I was in San Francisco recently to speak at the Endeavor Entrepreneur Summit and to meet with tech investors who have been heading south to São Paulo and Buenos Aires to close their first deals in Latin America. I found that as the market for consumer Internet plays bubbles over in the US, the number of Silicon Valley VCs backing tech startups in the region is fast expanding.

The same demographic and growth trends that are driving investments in later stage private equity deals across Latin America are creating incentives for e-commerce investors. Young populations, booming demand for consumer goods and services from an expanding middle class and double digit growth in Internet usage have attracted top-tier venture firms to the region over the last two years.

E-commerce start-ups backed by international VCs include ViajaNet, a Brazilian online travel agency funded by Redpoint Ventures and General Catalyst; regional online restaurant booking service, backed by Atomico, the venture capital firm founded by Skype co-founder Niklas Zennström;  and KaBuM!, an Internet retailer of consumer electronics and technology goods with minority investment from Insight Venture Partners.

Replicating established e-commerce models in emerging economies has been a core strategy for global venture firms looking for new growth markets in recent years.  One manager I spoke with said that there are upwards of 25 Groupon knockoffs seeking funding in Brazil alone.

Ahead of that pack is Peixe Urbano, a deal a day website which has closed rounds from Benchmark, Tiger Global and General Atlantic.  The firm was first backed by Eric Acher of Monashees Capital, who headed General Atlantic’s Latin American practice and was an active angel investor before setting up Monashees in São Paulo.

Role models and success stories are critical to the development of an entrepreneurial ecosystem and culture. The success of companies like Peixe Urbano in attracting global capital at competitive valuations, and Naspers’ acquisition of Brazilian online comparison shopping site BuscaPé for US $342m in 2009, send an important signal to would-be entrepreneurs. In Brazil, where business school graduates are coming of age in one of the world’s tightest labor markets, the opportunity cost of striking out on their own inevitably means turning down lucrative positions at established firms.

Finding Bed Fellows in Brazil

Identifying the right local partners and deal opportunities is even more challenging for early-stage investors than for private equity firms seeking a toehold in Latin America.

“Many of our managers are actively making investments in the region, both building direct relationships with the top entrepreneurs and partnering with local venture capital managers on deals,” Richard Lim of Greenspring Capital told me.

“Those managers are contemplating a number of structural approaches in the region including investing from the U.S, joint venturing with local firms, and setting up satellite offices in the region.”Greenspring, a US fund of funds and limited partner in many leading tech investment firms, has sent team members to Mexico, Brazil and Chile to map out the terrain.

One of the longest standing partnerships between US and Brazilian VCs was formed in 2007 when Draper Fisher Jurvetson acquired an interest in Belo Horizonte-based FIR Capital. Online video platform SambaTech is among the tech start ups in their portfolio.

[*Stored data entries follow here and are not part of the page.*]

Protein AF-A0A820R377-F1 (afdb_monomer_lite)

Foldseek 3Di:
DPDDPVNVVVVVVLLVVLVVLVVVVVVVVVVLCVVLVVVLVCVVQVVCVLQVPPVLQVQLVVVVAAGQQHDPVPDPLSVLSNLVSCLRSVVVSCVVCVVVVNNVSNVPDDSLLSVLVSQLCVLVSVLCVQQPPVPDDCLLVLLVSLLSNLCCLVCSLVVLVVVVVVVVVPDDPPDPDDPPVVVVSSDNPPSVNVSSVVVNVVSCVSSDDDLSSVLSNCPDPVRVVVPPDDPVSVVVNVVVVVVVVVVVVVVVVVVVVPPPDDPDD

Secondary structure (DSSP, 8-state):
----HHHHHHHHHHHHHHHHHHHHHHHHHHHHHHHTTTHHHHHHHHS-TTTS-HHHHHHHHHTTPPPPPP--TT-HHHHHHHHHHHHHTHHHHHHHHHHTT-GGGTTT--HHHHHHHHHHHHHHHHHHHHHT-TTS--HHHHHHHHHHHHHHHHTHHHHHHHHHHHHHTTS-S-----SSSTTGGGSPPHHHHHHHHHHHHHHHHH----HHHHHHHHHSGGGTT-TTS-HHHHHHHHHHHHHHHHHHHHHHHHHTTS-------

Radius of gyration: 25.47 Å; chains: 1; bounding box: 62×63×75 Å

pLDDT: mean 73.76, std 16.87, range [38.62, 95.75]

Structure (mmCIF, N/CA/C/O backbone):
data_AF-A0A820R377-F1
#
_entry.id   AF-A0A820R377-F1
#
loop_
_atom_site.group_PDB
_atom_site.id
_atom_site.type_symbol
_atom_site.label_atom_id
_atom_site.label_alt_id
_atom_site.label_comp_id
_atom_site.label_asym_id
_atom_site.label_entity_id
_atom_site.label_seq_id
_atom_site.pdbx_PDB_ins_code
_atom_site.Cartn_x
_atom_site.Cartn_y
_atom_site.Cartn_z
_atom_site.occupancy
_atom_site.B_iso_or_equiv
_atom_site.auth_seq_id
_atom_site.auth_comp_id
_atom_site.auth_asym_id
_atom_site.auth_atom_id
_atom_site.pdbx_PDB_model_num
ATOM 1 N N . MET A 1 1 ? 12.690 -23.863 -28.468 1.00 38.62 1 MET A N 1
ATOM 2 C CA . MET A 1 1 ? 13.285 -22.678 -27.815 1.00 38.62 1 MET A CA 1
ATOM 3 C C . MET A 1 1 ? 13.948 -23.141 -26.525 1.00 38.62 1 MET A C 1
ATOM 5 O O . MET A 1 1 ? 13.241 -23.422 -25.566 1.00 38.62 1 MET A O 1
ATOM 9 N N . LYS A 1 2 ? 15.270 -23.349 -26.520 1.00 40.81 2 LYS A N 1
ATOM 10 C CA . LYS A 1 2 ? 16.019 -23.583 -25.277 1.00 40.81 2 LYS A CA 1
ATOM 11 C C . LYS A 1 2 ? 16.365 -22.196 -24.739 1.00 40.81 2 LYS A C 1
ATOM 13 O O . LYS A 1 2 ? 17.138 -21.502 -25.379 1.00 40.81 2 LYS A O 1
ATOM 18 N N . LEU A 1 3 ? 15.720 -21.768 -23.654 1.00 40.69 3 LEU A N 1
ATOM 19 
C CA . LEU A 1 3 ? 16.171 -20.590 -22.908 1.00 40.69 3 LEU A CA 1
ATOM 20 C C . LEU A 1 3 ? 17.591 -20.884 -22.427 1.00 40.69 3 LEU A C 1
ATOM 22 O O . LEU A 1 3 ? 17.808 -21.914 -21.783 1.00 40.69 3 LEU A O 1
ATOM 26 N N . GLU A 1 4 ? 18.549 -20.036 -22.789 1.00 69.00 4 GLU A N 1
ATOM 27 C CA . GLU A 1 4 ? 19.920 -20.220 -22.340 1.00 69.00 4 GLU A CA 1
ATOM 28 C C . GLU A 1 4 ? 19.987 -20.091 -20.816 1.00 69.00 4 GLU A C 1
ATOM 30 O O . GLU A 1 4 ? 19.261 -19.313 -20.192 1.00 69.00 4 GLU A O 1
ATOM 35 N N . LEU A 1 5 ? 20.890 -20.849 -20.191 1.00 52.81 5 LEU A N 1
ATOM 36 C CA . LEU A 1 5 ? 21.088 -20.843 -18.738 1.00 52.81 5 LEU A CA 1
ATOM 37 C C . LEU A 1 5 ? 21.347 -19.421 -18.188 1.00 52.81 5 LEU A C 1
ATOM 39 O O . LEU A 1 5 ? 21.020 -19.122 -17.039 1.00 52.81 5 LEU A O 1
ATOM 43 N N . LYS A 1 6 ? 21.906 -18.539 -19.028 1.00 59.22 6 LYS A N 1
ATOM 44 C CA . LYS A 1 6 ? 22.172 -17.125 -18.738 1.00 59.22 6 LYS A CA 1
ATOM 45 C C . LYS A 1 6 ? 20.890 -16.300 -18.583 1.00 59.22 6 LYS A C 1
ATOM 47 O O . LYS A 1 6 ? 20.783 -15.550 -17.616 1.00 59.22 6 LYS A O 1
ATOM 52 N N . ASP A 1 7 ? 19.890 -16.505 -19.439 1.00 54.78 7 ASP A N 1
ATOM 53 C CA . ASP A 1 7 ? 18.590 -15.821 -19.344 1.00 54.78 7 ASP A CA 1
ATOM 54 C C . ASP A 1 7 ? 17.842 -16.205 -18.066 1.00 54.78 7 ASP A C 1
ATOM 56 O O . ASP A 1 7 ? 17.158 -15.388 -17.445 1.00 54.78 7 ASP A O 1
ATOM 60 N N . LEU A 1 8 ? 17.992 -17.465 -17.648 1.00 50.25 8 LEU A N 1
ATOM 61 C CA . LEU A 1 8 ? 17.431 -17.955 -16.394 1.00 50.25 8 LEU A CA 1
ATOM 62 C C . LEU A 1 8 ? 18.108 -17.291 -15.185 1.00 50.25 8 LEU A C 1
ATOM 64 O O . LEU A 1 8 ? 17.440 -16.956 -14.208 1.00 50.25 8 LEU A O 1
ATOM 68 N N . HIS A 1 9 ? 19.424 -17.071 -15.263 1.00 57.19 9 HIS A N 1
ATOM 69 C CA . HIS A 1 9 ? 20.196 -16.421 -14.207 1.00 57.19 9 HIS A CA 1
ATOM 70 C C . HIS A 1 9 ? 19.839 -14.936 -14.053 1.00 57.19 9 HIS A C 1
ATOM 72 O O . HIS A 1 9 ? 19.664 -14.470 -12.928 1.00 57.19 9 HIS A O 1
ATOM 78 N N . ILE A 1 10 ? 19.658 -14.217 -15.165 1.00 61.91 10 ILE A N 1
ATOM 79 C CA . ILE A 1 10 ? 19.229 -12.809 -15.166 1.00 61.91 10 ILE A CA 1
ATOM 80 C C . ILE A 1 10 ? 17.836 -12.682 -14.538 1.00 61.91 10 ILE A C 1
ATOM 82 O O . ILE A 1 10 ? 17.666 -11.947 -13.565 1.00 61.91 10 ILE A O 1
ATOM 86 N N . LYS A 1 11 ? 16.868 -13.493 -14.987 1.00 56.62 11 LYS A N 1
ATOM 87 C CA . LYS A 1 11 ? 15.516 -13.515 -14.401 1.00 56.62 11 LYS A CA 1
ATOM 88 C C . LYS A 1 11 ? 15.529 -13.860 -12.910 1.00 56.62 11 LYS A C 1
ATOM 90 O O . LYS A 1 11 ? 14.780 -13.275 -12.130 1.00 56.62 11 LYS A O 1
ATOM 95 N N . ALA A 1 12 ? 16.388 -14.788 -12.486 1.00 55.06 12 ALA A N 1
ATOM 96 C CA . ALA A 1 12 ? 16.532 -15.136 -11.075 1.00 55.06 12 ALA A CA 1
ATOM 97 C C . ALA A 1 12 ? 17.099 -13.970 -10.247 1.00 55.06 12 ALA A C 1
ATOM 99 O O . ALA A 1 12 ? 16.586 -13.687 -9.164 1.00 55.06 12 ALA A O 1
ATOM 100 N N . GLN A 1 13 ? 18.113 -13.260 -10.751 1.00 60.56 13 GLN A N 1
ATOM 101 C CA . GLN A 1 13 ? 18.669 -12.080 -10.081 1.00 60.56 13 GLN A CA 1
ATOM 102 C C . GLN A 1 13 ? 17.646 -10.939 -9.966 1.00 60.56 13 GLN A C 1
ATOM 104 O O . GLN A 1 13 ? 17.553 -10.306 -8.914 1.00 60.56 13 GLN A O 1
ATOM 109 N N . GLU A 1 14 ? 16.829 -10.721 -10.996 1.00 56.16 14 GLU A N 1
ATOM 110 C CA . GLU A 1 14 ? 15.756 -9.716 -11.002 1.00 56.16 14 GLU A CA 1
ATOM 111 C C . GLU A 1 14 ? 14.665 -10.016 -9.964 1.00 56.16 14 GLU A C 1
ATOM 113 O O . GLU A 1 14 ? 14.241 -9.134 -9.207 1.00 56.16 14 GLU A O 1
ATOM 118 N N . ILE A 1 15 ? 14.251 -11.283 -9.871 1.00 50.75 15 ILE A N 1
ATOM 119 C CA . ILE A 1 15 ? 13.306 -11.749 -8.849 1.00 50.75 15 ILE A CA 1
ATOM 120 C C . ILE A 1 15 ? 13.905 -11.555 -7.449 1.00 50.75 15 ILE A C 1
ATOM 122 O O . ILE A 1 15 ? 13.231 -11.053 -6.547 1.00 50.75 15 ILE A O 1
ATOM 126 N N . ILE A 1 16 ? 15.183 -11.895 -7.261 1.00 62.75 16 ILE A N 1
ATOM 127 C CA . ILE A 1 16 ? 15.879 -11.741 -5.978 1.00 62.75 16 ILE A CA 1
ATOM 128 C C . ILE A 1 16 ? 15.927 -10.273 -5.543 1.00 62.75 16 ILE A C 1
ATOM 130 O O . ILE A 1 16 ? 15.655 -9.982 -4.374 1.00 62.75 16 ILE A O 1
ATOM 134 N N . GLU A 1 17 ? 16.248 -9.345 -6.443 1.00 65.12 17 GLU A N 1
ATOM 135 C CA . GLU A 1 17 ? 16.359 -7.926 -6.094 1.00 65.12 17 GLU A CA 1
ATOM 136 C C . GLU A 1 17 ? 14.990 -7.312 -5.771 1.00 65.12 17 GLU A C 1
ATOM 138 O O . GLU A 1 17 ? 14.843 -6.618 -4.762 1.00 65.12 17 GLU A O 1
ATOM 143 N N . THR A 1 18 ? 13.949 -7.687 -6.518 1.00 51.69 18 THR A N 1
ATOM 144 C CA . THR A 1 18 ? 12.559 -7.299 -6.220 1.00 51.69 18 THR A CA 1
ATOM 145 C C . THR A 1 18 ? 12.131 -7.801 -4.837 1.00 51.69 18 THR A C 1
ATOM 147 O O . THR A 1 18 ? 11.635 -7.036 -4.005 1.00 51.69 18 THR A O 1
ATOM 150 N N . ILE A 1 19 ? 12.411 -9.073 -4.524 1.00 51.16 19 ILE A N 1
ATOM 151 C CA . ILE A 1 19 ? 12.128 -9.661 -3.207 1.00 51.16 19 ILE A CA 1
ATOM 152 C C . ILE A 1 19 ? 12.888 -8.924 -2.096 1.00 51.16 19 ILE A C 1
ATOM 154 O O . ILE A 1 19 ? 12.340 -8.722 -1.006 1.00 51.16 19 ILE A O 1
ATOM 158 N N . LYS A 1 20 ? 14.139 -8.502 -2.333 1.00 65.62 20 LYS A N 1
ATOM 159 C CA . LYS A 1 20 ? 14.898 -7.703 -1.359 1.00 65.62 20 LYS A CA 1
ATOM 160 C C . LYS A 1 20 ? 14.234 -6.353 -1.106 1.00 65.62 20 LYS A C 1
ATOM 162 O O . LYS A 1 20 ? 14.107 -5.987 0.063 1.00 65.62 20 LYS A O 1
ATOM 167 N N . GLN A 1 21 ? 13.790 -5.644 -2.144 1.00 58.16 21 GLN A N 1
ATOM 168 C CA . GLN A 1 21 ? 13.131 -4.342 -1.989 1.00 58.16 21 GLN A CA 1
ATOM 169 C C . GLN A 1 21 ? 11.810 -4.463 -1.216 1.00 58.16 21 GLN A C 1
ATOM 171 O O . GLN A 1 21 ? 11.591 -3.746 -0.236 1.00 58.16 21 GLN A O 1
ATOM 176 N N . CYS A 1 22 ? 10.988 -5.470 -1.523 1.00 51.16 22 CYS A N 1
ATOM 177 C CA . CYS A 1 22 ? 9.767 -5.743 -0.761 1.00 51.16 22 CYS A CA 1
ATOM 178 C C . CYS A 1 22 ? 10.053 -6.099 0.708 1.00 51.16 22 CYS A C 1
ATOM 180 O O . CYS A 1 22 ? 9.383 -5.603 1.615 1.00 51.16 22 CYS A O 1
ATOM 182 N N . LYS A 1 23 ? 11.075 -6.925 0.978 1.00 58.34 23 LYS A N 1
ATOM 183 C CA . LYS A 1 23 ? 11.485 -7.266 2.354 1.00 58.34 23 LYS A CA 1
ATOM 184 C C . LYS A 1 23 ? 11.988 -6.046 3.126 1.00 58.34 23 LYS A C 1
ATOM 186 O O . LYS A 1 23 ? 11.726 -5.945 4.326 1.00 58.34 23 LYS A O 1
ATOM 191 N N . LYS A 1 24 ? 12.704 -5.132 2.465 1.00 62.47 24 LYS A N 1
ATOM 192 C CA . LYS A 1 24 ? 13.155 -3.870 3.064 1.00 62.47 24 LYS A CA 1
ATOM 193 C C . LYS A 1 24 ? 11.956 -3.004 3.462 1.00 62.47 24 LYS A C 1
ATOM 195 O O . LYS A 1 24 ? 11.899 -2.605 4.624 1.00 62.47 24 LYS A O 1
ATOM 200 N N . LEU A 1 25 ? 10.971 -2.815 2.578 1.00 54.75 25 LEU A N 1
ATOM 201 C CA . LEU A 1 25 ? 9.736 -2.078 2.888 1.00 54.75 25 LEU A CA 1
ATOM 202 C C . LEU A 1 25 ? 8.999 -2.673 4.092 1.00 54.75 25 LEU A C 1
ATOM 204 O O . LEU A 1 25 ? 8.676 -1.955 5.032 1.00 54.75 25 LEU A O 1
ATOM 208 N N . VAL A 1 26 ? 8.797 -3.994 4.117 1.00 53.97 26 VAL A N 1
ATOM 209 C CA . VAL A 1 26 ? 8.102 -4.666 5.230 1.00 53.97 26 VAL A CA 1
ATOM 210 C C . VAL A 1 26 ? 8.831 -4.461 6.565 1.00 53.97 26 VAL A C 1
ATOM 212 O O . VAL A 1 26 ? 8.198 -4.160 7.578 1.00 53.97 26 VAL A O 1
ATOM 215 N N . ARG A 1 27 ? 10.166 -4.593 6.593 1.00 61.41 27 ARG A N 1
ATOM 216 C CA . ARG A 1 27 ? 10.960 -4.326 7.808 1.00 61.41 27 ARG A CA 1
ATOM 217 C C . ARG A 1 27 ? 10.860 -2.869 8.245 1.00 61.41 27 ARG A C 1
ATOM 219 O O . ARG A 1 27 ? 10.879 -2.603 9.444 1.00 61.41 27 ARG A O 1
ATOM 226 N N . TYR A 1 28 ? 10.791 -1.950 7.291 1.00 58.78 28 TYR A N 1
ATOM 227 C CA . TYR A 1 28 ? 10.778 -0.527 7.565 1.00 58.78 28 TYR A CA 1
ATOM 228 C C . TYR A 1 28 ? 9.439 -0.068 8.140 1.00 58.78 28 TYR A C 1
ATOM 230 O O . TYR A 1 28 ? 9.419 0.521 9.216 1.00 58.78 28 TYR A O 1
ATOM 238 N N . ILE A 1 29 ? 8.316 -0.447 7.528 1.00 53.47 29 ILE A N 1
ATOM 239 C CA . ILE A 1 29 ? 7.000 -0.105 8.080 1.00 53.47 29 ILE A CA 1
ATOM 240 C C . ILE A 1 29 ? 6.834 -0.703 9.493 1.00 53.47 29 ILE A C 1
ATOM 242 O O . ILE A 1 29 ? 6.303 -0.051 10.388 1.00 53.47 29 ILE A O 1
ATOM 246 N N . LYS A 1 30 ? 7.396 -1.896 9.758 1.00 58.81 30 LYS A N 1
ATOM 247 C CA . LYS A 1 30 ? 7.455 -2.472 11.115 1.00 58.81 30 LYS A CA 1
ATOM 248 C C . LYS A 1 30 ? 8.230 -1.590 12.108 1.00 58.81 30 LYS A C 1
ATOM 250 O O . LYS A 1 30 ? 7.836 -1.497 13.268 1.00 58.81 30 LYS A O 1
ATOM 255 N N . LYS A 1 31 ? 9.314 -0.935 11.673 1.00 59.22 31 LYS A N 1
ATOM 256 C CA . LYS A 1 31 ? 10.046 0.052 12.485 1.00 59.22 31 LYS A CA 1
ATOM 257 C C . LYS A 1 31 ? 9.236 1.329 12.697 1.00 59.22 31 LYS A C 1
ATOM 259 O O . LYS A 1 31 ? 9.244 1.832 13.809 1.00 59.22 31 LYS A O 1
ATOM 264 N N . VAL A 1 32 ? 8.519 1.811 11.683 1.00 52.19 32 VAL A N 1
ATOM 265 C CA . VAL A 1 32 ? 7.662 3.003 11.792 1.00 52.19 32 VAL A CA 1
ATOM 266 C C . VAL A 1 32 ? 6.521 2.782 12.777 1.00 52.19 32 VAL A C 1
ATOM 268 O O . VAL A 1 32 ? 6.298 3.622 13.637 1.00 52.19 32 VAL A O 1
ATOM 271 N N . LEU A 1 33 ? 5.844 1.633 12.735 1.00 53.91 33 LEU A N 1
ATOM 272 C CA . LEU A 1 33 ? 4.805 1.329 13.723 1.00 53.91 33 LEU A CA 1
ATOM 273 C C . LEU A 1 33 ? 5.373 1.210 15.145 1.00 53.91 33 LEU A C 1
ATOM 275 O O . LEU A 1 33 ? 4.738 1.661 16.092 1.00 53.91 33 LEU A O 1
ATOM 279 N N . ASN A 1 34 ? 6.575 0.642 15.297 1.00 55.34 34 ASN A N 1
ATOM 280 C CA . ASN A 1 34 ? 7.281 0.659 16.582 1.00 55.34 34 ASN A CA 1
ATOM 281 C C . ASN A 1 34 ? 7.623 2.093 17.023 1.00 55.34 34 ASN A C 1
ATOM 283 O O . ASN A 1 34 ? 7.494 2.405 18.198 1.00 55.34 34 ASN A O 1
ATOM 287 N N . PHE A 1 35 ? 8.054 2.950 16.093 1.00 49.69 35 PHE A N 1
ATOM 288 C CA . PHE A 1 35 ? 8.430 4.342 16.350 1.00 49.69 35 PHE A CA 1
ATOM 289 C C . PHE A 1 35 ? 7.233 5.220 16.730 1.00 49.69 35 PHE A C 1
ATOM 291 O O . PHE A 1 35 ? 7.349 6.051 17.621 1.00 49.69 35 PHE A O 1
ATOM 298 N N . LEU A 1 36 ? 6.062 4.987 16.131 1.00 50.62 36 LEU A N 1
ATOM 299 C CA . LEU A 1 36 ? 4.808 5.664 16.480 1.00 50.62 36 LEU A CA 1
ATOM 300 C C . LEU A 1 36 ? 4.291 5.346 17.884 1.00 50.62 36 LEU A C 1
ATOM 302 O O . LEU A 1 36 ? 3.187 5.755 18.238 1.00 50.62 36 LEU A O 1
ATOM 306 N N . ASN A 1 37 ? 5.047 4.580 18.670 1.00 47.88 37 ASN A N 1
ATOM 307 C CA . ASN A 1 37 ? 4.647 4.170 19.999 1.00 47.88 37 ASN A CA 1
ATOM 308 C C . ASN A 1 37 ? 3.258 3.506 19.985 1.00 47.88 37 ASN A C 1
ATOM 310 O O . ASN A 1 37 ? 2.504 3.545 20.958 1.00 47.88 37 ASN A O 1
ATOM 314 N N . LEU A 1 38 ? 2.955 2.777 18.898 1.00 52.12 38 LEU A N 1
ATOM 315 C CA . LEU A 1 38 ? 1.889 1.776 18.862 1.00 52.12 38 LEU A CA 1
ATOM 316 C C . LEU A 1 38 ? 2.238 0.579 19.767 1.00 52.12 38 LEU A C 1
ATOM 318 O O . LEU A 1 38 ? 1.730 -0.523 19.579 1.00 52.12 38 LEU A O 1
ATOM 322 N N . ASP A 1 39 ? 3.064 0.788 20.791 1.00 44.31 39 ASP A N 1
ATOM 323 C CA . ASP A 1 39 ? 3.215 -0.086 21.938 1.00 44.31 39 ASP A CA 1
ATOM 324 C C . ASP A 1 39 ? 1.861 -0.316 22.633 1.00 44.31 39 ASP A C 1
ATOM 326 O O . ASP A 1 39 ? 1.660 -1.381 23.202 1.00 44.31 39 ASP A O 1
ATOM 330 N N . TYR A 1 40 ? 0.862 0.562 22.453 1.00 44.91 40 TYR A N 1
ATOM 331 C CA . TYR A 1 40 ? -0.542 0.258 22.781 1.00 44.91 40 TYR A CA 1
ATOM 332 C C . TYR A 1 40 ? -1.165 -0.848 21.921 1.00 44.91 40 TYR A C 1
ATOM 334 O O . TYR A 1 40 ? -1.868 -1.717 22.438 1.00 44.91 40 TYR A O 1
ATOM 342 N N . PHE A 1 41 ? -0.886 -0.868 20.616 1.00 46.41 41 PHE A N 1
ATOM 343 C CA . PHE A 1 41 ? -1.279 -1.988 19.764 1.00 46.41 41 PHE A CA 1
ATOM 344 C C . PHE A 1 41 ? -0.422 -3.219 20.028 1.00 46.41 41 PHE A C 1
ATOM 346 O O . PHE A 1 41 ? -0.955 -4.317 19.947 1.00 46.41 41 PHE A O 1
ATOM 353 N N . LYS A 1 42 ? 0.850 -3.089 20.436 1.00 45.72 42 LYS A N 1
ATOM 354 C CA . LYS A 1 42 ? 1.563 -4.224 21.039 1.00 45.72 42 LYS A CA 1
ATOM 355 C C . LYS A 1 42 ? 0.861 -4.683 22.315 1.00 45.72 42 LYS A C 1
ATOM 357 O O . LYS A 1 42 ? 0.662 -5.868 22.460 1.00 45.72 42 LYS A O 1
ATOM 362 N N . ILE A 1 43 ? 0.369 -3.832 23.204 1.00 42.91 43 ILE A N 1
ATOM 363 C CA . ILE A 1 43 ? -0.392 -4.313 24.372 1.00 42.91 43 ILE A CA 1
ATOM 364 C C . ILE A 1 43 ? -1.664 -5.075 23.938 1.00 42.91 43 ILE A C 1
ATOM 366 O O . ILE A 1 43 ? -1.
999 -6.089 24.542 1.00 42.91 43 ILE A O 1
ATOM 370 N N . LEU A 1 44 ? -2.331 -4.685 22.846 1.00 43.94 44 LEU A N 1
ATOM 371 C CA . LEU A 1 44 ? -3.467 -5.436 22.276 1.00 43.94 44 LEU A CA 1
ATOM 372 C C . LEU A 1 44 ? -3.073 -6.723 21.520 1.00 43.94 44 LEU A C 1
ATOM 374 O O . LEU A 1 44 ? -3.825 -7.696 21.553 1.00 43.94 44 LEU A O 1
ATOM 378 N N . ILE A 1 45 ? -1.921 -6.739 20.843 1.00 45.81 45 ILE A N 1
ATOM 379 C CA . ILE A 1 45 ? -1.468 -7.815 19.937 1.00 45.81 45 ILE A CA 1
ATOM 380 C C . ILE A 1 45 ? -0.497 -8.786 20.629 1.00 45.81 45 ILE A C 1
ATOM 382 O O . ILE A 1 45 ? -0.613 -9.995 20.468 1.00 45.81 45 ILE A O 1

Sami Haddad, the CEO of Rio-based TMT investor IdeaisNet, describes a “very rich exchange” between US venture firms and local Brazilian managers. IdeaisNet portfolio companies have been evaluated by many of the venture firms passing through Brazil, and some have liked what they’ve seen enough to come in as co-investors on second or third rounds.  IdeaisNet is on the short list of LatAm tech investors with realized exits, including the sale of Netflix lookalike NetMovies to Tiger Global late last year.

While e-commerce deals may dominate headlines, they represent only one segment of the technology opportunity in Latin America today.  In the growth equity space, Silver Lake’s investment in web-hosting company Locaweb and Apax’s US$500m acquisition of IT services firm Tivit stand out.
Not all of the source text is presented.